Roberts was the swing vote to uphold Obamacare in 2012, and he has since criticized the plaintiffs’ argument that the law cannot stand without the now-repealed individual mandate. He cited the same precedent for severability in a ruling decided in June concerning the Dodd-Frank Act, saying that the court has ruled in the past such provisions were severable because the remaining provisions in an act were capable of functioning independently.
“We think it clear that Congress would prefer that we use a scalpel rather than a bulldozer in curing the constitutional defect we identify today,” Roberts wrote in his opinion in the June case.
Kavanaugh’s perspective is less clear, but he has also written in the past about the importance of keeping laws passed by Congress as intact and whole as possible.
“Within the past six months, both [Roberts and Kavanaugh] have written opinions on severability that are wholly incompatible with Texas’s arguments,” Adler said. “So one of the two of them has to dramatically reverse themselves.”
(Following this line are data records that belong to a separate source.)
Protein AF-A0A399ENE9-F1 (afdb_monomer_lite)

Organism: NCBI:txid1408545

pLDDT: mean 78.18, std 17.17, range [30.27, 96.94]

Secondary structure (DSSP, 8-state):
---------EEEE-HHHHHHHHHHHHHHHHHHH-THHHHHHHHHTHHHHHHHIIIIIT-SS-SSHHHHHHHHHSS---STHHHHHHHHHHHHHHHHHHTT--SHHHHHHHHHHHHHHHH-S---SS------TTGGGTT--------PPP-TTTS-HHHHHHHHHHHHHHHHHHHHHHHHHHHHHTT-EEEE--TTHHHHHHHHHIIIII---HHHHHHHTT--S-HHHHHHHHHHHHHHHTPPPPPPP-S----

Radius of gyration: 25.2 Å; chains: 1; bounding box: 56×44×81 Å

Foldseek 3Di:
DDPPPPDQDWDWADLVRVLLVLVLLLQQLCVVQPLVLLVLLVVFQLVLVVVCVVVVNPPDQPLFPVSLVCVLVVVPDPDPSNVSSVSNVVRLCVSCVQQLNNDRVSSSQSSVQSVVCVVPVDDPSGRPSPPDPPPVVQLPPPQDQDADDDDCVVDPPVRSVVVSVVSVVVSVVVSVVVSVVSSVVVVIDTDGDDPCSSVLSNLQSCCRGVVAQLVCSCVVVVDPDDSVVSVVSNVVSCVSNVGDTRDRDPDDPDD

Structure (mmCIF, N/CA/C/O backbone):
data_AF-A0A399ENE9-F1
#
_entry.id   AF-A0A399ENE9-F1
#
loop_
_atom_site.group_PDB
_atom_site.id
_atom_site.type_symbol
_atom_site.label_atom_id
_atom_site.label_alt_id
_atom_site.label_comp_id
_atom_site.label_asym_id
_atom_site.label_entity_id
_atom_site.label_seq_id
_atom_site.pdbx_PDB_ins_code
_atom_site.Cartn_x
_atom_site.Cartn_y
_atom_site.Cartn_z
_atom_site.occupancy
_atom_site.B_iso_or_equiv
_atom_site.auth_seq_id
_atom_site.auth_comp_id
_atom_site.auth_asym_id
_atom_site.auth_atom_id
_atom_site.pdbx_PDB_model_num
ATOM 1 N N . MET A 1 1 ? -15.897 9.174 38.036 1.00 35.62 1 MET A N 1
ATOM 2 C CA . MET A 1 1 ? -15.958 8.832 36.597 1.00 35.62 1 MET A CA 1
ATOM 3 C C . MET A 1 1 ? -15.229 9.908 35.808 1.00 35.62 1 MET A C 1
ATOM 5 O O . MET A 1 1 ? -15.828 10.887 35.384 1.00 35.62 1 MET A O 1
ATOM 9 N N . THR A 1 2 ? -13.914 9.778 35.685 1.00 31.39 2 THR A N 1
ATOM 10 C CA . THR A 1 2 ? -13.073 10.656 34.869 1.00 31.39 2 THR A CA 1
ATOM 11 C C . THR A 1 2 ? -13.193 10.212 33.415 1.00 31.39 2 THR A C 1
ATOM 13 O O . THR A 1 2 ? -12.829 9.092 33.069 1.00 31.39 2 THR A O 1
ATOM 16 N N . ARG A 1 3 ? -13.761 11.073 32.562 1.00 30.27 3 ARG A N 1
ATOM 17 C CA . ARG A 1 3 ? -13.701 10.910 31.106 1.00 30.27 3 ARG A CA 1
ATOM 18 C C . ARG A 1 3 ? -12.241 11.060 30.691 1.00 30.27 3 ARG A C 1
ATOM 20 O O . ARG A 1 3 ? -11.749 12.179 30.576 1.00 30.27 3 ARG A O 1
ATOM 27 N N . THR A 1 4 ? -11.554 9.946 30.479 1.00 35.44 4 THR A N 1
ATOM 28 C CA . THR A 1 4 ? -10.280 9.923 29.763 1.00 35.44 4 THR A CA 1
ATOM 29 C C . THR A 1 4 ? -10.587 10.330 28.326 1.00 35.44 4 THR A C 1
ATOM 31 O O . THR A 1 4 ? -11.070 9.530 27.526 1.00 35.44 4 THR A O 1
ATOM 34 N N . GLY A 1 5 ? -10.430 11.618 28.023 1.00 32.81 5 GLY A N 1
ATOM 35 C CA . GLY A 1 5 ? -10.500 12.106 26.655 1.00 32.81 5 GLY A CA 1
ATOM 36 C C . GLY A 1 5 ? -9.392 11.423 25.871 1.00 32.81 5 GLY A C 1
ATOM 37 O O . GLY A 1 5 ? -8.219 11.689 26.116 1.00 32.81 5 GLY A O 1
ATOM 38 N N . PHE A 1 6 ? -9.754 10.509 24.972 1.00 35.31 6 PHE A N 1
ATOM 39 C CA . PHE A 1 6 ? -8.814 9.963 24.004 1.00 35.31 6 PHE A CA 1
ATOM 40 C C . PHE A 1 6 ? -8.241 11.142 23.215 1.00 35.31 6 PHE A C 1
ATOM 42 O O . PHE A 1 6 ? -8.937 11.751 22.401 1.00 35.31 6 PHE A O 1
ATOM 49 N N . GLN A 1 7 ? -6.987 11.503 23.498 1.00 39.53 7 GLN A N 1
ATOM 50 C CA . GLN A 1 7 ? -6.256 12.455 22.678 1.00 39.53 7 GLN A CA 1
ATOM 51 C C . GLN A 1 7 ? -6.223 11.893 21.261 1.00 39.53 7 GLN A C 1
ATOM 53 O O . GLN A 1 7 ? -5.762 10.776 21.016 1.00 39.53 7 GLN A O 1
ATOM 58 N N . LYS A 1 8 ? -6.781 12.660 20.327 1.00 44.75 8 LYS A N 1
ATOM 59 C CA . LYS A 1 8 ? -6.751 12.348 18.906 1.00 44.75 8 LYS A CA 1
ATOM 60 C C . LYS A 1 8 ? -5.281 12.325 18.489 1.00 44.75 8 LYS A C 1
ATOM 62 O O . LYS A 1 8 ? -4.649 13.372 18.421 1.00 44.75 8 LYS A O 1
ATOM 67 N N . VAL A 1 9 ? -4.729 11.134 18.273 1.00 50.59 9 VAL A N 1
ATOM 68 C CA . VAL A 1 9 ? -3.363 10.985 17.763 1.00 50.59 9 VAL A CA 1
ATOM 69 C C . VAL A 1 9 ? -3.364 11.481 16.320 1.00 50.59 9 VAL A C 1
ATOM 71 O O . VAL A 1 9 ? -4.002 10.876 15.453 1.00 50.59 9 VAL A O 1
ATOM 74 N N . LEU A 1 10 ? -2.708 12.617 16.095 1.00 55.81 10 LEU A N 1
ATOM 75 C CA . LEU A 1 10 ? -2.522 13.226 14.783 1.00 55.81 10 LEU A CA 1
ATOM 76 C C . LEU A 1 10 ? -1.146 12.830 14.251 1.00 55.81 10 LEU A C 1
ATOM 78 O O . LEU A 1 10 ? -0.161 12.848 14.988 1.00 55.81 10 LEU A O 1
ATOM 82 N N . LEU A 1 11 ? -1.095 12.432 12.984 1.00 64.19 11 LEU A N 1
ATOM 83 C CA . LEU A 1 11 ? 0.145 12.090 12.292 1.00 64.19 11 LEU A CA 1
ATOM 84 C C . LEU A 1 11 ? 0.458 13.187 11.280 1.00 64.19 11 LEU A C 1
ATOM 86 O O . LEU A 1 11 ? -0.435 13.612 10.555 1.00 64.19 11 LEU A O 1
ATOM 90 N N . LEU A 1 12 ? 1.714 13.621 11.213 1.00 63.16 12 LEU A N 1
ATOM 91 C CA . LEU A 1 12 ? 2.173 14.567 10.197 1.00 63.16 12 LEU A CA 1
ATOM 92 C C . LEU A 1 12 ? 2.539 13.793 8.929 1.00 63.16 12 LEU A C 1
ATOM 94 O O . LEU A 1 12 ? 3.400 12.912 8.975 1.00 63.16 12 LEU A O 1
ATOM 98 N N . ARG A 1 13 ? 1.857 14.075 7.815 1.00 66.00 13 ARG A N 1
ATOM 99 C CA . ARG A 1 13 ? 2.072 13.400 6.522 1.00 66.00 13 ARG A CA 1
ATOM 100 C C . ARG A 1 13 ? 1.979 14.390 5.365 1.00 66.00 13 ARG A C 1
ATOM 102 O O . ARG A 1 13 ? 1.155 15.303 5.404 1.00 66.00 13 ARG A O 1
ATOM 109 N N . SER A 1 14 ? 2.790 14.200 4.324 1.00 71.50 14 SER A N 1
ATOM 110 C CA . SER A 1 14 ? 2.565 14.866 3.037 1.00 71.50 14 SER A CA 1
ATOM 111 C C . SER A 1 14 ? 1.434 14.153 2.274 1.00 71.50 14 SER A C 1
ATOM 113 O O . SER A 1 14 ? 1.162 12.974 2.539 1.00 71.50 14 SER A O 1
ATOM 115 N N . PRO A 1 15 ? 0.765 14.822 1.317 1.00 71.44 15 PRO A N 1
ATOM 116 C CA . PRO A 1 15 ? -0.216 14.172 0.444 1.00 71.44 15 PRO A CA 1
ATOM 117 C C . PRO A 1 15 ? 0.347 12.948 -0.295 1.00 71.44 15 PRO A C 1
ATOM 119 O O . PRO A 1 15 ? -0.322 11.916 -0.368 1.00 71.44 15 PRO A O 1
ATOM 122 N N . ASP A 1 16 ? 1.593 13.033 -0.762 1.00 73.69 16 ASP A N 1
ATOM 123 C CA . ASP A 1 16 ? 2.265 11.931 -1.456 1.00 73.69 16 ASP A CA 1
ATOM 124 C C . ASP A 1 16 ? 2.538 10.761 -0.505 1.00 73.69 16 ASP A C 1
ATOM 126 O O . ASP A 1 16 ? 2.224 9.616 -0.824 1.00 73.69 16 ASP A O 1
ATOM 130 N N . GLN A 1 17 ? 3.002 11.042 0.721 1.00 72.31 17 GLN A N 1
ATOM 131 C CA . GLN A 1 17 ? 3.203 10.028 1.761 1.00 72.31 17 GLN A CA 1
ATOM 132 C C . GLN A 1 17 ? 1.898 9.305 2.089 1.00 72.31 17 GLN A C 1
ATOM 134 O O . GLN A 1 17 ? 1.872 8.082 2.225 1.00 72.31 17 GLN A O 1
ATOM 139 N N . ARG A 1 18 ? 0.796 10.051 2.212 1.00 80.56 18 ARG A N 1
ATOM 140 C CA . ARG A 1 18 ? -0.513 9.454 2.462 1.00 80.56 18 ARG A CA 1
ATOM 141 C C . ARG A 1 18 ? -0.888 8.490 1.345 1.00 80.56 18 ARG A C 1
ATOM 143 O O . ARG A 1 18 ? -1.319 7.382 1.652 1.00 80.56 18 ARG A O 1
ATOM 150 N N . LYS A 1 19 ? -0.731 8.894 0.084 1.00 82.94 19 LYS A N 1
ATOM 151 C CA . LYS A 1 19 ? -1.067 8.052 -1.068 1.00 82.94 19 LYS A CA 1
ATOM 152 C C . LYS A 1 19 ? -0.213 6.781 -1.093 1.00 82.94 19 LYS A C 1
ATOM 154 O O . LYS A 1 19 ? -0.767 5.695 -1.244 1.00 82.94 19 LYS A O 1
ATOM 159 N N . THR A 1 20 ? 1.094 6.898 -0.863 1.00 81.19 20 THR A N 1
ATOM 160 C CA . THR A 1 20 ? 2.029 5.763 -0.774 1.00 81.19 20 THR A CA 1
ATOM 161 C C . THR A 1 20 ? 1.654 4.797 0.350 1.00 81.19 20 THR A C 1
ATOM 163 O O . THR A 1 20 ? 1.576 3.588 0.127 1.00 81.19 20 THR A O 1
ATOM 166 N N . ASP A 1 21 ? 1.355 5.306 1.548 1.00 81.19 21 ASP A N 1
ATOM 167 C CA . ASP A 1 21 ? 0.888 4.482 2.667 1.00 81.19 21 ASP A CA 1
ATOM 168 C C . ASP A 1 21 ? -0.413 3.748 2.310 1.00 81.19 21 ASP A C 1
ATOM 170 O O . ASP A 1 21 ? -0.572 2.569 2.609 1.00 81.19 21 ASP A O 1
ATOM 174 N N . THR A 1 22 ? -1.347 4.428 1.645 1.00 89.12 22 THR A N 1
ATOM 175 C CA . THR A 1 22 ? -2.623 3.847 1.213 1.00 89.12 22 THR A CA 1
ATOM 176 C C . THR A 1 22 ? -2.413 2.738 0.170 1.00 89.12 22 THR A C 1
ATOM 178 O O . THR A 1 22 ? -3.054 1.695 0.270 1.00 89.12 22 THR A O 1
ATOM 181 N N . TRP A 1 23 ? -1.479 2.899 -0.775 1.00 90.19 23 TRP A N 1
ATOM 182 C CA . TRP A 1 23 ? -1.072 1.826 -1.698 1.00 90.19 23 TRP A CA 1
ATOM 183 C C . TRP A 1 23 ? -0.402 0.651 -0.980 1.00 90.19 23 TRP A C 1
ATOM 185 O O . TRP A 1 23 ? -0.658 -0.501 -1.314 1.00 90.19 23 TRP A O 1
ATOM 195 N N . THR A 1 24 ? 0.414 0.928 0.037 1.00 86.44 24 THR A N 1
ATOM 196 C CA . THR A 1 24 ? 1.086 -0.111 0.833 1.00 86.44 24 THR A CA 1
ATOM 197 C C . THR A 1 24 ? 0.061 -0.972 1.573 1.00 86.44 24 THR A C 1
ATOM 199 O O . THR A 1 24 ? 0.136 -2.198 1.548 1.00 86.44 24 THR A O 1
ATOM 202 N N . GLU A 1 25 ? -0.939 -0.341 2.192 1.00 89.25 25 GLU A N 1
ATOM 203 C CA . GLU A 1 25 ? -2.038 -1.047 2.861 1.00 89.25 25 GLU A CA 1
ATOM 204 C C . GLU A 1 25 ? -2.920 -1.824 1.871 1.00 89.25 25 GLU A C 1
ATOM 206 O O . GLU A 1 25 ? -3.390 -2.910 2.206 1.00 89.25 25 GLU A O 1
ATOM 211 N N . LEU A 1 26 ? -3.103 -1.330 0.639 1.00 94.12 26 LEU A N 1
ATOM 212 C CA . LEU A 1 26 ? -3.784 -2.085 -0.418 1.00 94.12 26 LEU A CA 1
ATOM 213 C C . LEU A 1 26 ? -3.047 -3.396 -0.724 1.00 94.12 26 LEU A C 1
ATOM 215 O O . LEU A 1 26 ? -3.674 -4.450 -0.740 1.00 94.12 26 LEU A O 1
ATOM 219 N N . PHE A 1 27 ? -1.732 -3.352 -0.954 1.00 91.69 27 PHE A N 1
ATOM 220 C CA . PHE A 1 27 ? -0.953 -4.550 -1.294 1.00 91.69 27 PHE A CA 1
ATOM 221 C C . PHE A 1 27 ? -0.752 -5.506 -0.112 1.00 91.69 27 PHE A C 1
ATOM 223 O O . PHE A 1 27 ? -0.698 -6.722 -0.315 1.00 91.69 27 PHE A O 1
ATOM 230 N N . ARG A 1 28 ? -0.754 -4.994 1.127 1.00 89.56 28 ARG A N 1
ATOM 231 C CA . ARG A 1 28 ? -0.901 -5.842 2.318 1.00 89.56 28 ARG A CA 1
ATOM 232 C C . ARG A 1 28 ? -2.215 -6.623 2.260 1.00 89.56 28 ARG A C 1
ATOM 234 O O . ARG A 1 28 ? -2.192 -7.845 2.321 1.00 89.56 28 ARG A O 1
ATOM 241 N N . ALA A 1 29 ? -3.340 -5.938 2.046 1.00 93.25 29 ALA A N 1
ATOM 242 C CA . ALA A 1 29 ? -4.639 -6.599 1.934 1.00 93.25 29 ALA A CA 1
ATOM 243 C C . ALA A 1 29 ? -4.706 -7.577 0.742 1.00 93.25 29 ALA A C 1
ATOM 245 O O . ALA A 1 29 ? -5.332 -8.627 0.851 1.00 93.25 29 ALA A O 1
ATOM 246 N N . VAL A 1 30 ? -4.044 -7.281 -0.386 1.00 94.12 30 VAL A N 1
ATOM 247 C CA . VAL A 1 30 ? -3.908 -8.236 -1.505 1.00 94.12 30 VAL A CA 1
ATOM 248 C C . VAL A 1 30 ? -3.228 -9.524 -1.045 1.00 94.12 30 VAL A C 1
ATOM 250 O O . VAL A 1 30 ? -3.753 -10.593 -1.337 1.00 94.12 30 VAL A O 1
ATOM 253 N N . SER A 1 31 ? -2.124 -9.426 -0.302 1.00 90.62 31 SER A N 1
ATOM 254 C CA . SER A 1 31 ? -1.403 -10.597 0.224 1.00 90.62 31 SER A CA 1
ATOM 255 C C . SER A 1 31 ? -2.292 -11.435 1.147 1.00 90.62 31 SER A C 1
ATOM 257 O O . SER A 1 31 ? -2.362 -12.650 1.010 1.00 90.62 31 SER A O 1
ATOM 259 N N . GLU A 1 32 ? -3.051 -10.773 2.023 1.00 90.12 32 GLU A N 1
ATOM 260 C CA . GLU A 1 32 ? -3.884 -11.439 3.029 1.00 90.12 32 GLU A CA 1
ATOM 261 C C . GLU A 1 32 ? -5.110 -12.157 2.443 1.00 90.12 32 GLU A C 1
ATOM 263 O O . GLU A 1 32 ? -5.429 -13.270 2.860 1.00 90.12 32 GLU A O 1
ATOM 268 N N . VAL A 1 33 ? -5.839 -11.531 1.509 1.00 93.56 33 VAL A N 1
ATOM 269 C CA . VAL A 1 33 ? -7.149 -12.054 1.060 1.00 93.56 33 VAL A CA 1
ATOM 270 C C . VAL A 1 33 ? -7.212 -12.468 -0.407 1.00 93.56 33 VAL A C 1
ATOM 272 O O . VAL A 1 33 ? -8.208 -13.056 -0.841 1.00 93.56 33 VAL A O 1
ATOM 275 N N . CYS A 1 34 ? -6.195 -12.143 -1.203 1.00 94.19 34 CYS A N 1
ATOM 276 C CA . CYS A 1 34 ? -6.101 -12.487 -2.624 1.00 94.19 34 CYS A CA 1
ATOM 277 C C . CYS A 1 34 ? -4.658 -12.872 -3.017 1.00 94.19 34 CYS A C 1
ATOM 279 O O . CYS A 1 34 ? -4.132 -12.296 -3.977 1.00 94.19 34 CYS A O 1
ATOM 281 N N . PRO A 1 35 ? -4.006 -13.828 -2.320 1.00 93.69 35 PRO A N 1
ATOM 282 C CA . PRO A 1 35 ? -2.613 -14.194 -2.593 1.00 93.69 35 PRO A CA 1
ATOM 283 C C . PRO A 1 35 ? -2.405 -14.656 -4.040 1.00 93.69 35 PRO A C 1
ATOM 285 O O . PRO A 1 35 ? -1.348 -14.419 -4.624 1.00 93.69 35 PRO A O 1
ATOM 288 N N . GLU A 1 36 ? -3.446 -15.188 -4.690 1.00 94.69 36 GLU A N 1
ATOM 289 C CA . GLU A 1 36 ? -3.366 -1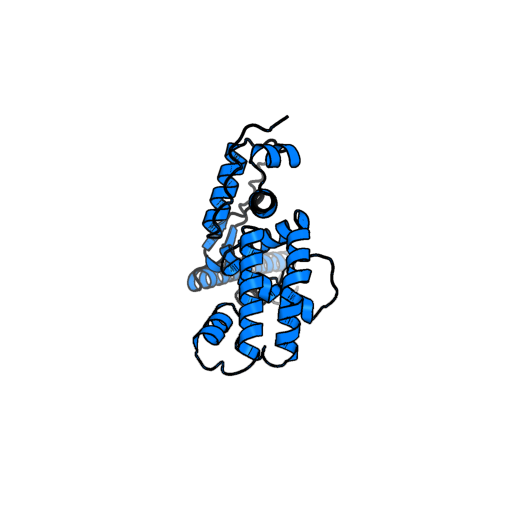5.611 -6.086 1.00 94.69 36 GLU A CA 1
ATOM 290 C C . GLU A 1 36 ? -3.039 -14.461 -7.068 1.00 94.69 36 GLU A C 1
ATOM 292 O O . GLU A 1 36 ? -2.574 -14.702 -8.181 1.00 94.69 36 GLU A O 1
ATOM 297 N N . VAL A 1 37 ? -3.262 -13.199 -6.674 1.00 95.25 37 VAL A N 1
ATOM 298 C CA . VAL A 1 37 ? -2.848 -12.008 -7.441 1.00 95.25 37 VAL A CA 1
ATOM 299 C C . VAL A 1 37 ? -1.323 -11.924 -7.513 1.00 95.25 37 VAL A C 1
ATOM 301 O O . VAL A 1 37 ? -0.764 -11.574 -8.558 1.00 95.25 37 VAL A O 1
ATOM 304 N N . ILE A 1 38 ? -0.661 -12.239 -6.397 1.00 92.69 38 ILE A N 1
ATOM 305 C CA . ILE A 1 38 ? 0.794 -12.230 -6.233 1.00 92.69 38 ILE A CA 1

Even with a new conservative justice, Adler said, “it’s hard to count to five in support” of the argument to rule Obamacare unconstitutional.
Trump will announce his new Supreme Court pick, reported to be 7th Circuit Court of Appeals Judge Amy Coney Barrett, on Saturday, and Senate Majority Leader Mitch McConnell is eager to proceed with the confirmation process despite opposition from Democrats who say the selection should wait until after the election as several contentious issues, such as the validity of Obamacare and abortion rights, hang in the balance.
“The sorts of people that Trump has been naming to the Supreme Court are no more likely to strike this down than anyone else,” Michael McConnell said. “It’s usually the conservatives who are most insistent upon principles of standing and that congressional and state legislative measures be left undisturbed unless there’s a really solid constitutional basis for overturning them.”